**EXERCISE REQUIREMENTS:**
Output exactly the lines below, starting with the line that has "ATOM 26 O O" and going on through the line that has "ATOM 50 N N . LYS", both included, and no other lines.

+ + + +

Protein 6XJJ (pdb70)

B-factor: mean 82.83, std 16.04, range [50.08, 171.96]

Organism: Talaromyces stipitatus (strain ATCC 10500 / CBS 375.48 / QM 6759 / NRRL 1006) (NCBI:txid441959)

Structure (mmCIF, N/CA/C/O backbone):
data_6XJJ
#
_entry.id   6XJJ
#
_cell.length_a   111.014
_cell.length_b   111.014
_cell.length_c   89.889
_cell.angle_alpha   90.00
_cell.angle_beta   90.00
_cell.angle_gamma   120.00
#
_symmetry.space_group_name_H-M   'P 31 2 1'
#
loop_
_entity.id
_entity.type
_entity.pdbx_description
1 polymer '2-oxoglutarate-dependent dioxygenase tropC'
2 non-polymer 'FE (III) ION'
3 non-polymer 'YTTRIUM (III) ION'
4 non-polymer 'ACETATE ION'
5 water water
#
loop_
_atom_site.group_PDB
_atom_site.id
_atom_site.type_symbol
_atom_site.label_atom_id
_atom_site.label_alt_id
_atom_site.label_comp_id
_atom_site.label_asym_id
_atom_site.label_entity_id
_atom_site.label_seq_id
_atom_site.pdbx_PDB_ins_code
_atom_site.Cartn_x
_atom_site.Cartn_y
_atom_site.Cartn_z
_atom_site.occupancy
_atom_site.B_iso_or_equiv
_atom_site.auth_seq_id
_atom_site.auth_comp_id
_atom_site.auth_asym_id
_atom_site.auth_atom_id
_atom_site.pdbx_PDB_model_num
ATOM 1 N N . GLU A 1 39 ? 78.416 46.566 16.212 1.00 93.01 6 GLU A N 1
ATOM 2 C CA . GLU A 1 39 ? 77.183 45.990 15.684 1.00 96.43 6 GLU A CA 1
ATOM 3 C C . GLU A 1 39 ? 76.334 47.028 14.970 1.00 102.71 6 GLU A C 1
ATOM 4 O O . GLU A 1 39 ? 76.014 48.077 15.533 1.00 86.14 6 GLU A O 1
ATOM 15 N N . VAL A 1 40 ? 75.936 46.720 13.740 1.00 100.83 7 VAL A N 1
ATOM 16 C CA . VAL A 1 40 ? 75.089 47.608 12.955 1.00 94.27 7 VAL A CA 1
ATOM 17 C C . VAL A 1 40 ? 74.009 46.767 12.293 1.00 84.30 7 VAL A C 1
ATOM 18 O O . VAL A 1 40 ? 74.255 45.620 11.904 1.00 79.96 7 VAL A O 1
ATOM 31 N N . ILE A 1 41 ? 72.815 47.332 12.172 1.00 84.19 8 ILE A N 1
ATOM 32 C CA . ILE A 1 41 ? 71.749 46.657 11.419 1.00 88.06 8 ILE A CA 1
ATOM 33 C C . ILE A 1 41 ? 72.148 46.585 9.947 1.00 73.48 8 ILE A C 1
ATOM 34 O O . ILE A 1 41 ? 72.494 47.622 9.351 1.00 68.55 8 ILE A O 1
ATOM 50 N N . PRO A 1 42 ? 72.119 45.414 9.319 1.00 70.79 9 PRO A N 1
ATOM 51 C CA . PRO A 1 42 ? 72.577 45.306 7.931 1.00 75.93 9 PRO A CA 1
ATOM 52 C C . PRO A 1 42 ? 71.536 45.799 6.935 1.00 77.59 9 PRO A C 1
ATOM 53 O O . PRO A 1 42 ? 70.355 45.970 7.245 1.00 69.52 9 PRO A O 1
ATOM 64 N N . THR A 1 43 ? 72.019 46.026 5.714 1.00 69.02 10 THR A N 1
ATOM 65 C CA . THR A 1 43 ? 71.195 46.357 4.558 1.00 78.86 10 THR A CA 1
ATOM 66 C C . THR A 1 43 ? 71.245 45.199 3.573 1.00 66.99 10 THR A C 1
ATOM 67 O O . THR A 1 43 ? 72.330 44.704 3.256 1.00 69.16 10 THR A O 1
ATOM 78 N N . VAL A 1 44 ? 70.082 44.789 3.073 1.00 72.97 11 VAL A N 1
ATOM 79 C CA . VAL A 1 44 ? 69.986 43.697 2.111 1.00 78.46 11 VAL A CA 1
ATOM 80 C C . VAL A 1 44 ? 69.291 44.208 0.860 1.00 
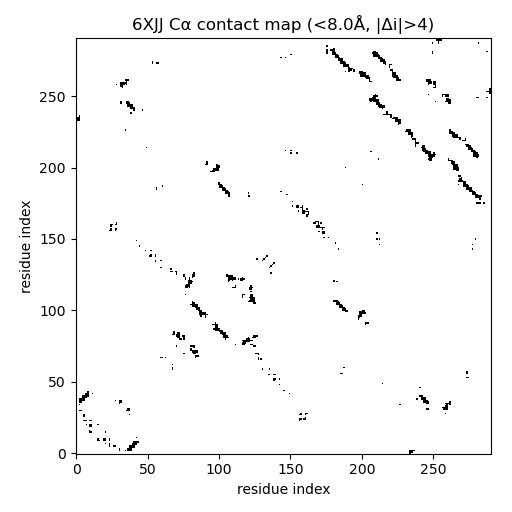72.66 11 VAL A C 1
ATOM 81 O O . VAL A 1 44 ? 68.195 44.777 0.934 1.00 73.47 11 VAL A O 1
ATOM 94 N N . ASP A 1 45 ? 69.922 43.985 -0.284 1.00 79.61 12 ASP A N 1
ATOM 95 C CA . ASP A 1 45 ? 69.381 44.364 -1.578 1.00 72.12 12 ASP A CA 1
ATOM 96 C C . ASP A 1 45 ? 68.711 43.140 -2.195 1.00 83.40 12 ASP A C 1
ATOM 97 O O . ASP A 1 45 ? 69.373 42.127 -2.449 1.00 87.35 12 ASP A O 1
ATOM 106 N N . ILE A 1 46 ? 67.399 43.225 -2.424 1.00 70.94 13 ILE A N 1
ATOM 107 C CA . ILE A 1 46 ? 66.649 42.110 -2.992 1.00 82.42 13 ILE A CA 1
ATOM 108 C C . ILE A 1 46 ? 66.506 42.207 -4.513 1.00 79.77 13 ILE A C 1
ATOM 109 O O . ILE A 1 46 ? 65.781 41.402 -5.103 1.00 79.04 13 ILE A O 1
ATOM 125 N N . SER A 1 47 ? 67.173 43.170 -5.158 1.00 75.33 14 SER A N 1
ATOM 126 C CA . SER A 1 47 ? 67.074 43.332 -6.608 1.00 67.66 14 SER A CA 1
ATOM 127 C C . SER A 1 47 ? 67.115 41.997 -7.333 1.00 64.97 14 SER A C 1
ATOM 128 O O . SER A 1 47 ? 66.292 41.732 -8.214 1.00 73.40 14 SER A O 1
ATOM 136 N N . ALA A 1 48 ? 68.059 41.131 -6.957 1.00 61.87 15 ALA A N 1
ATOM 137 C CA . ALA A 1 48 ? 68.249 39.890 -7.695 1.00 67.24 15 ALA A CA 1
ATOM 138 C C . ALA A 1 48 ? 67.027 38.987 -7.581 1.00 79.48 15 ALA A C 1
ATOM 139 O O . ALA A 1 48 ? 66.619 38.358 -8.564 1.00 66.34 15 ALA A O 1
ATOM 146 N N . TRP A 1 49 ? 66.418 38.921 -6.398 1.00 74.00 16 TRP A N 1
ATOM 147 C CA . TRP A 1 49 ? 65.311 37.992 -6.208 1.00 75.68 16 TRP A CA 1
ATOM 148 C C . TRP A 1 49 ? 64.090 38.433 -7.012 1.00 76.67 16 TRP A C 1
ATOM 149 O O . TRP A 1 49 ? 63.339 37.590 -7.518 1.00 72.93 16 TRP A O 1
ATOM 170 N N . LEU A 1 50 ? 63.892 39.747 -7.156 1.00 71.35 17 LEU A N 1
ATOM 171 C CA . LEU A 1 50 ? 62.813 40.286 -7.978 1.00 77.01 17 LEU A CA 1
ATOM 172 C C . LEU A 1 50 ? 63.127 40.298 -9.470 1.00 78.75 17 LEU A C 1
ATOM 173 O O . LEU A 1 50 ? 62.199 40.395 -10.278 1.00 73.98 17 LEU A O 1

+ + + +

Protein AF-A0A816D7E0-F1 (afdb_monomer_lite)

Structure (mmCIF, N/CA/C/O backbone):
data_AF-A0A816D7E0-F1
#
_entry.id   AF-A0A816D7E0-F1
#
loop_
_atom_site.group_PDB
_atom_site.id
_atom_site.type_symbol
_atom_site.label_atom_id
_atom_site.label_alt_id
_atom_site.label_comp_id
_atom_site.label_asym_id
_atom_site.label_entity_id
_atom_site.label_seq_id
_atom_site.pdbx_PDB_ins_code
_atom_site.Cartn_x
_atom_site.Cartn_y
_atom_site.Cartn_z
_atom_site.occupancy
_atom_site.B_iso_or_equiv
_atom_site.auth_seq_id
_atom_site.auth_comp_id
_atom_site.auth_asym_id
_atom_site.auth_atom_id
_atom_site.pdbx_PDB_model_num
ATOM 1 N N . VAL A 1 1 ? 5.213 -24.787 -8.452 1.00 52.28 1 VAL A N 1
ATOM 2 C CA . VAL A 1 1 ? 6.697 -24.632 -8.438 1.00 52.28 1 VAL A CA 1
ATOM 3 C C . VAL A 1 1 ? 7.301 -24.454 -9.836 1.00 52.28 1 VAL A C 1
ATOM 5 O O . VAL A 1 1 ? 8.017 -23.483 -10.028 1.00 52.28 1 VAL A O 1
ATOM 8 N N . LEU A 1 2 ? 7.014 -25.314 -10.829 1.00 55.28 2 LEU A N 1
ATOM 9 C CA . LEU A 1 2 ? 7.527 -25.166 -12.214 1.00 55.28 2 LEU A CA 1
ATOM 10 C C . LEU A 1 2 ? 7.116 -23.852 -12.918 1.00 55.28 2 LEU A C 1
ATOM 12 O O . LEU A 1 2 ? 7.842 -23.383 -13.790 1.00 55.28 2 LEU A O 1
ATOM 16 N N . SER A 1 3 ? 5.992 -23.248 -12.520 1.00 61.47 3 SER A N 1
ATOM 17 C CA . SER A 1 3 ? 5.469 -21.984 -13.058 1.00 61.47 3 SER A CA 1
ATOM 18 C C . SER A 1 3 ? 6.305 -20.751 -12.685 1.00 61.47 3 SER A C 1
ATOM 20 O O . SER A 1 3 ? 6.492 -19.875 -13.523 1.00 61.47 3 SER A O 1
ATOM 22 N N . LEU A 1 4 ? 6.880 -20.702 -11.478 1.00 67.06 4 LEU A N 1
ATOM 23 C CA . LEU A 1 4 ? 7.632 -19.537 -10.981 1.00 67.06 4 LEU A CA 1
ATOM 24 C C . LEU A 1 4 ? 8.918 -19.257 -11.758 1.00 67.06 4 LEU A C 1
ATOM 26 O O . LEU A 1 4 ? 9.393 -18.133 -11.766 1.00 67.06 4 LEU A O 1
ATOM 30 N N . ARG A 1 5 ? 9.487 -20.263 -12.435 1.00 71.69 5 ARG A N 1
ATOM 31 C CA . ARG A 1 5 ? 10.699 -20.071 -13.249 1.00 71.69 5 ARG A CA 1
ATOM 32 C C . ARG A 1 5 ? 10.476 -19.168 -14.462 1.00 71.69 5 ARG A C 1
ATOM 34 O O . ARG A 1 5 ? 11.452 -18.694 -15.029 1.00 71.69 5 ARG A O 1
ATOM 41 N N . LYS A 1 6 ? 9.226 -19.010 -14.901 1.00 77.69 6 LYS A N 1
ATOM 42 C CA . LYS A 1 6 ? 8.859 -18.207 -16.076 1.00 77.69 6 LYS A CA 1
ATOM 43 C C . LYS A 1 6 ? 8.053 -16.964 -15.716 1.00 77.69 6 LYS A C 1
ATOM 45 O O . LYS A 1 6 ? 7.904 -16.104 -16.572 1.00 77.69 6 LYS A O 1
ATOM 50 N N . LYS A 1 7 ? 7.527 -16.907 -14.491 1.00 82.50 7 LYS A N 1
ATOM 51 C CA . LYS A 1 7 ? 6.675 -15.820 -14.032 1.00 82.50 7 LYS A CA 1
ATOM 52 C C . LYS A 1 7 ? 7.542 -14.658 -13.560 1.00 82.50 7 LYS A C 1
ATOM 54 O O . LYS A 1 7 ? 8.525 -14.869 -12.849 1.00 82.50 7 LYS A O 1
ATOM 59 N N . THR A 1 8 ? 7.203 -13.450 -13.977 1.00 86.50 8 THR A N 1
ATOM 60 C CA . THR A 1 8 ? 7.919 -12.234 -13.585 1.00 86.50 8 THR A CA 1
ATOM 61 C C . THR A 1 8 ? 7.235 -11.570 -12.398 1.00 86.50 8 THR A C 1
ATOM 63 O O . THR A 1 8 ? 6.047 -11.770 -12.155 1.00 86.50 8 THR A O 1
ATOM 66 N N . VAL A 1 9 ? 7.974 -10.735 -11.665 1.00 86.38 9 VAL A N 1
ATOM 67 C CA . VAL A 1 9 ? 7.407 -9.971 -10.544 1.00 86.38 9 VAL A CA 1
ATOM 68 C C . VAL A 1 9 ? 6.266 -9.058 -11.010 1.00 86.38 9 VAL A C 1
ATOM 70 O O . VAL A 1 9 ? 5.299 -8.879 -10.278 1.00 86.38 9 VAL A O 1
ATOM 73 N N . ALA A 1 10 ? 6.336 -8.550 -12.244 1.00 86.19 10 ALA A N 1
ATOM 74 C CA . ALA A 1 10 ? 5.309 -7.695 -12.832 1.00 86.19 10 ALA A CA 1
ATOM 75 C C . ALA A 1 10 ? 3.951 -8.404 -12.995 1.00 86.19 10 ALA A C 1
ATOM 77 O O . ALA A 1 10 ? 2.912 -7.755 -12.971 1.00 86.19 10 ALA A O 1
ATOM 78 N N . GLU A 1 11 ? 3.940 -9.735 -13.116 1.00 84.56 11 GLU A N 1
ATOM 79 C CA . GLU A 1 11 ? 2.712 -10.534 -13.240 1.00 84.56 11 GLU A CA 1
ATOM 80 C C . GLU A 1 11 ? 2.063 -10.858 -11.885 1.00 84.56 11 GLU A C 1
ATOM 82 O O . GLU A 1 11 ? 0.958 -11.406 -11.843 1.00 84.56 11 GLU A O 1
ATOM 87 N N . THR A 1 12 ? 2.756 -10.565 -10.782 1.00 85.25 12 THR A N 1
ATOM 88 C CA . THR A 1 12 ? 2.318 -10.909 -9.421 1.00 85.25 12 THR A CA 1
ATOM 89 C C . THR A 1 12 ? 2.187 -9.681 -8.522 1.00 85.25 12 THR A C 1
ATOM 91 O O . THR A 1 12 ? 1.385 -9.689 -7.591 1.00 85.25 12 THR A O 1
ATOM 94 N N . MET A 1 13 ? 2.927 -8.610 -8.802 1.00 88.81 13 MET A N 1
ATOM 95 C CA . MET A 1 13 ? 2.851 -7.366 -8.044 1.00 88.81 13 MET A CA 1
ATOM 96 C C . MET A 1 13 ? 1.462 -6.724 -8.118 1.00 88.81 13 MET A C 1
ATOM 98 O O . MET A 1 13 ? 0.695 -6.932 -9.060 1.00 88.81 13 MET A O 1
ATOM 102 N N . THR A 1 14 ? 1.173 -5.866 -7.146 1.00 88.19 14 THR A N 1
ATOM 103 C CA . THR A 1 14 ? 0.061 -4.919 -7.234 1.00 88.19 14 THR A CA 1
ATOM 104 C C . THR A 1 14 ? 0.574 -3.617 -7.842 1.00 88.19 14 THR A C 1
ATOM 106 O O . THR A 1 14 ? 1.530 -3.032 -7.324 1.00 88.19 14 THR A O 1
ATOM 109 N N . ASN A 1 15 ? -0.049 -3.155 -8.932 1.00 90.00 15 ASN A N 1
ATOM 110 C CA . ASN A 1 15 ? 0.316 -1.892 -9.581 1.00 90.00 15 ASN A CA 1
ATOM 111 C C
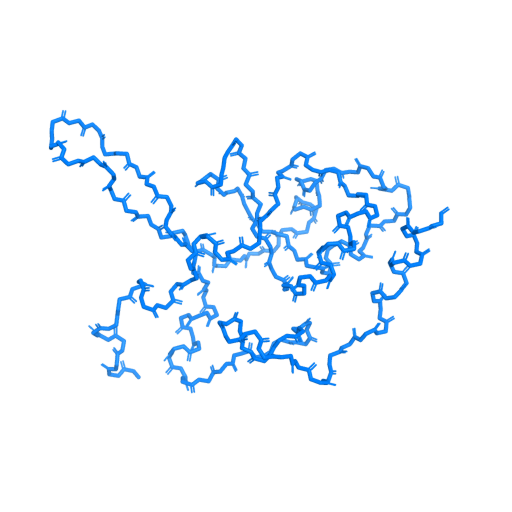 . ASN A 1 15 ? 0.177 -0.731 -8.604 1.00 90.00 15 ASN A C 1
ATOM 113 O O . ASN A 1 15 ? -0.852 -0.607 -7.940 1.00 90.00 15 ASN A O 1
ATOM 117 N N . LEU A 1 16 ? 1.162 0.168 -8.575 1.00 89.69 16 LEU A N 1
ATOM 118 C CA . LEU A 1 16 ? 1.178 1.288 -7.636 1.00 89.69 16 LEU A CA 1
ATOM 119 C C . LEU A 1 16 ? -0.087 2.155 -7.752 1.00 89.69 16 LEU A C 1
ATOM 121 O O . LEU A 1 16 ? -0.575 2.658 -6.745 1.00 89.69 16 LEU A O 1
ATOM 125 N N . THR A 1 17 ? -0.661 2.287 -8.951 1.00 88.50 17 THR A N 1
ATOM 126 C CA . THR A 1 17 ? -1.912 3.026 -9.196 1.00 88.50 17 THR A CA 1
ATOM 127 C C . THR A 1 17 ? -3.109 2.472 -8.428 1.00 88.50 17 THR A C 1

+ + + +

**ANSWER FOR THE TASK:**
ATOM 26 O O . LEU A 1 4 ? 9.393 -18.133 -11.766 1.00 67.06 4 LEU A O 1
ATOM 30 N N . ARG A 1 5 ? 9.487 -20.263 -12.435 1.00 71.69 5 ARG A N 1
ATOM 31 C CA . ARG A 1 5 ? 10.699 -20.071 -13.249 1.00 71.69 5 ARG A CA 1
ATOM 32 C C . ARG A 1 5 ? 10.476 -19.168 -14.462 1.00 71.69 5 ARG A C 1
ATOM 34 O O . ARG A 1 5 ? 11.452 -18.694 -15.029 1.00 71.69 5 ARG A O 1
ATOM 41 N N . LYS A 1 6 ? 9.226 -19.010 -14.901 1.00 77.69 6 LYS A N 1
ATOM 42 C CA . LYS A 1 6 ? 8.859 -18.207 -16.076 1.00 77.69 6 LYS A CA 1
ATOM 43 C C . LYS A 1 6 ? 8.053 -16.964 -15.716 1.00 77.69 6 LYS A C 1
ATOM 45 O O . LYS A 1 6 ? 7.904 -16.104 -16.572 1.00 77.69 6 LYS A O 1
ATOM 50 N N . LYS A 1 7 ? 7.527 -16.907 -14.491 1.00 82.50 7 LYS A N 1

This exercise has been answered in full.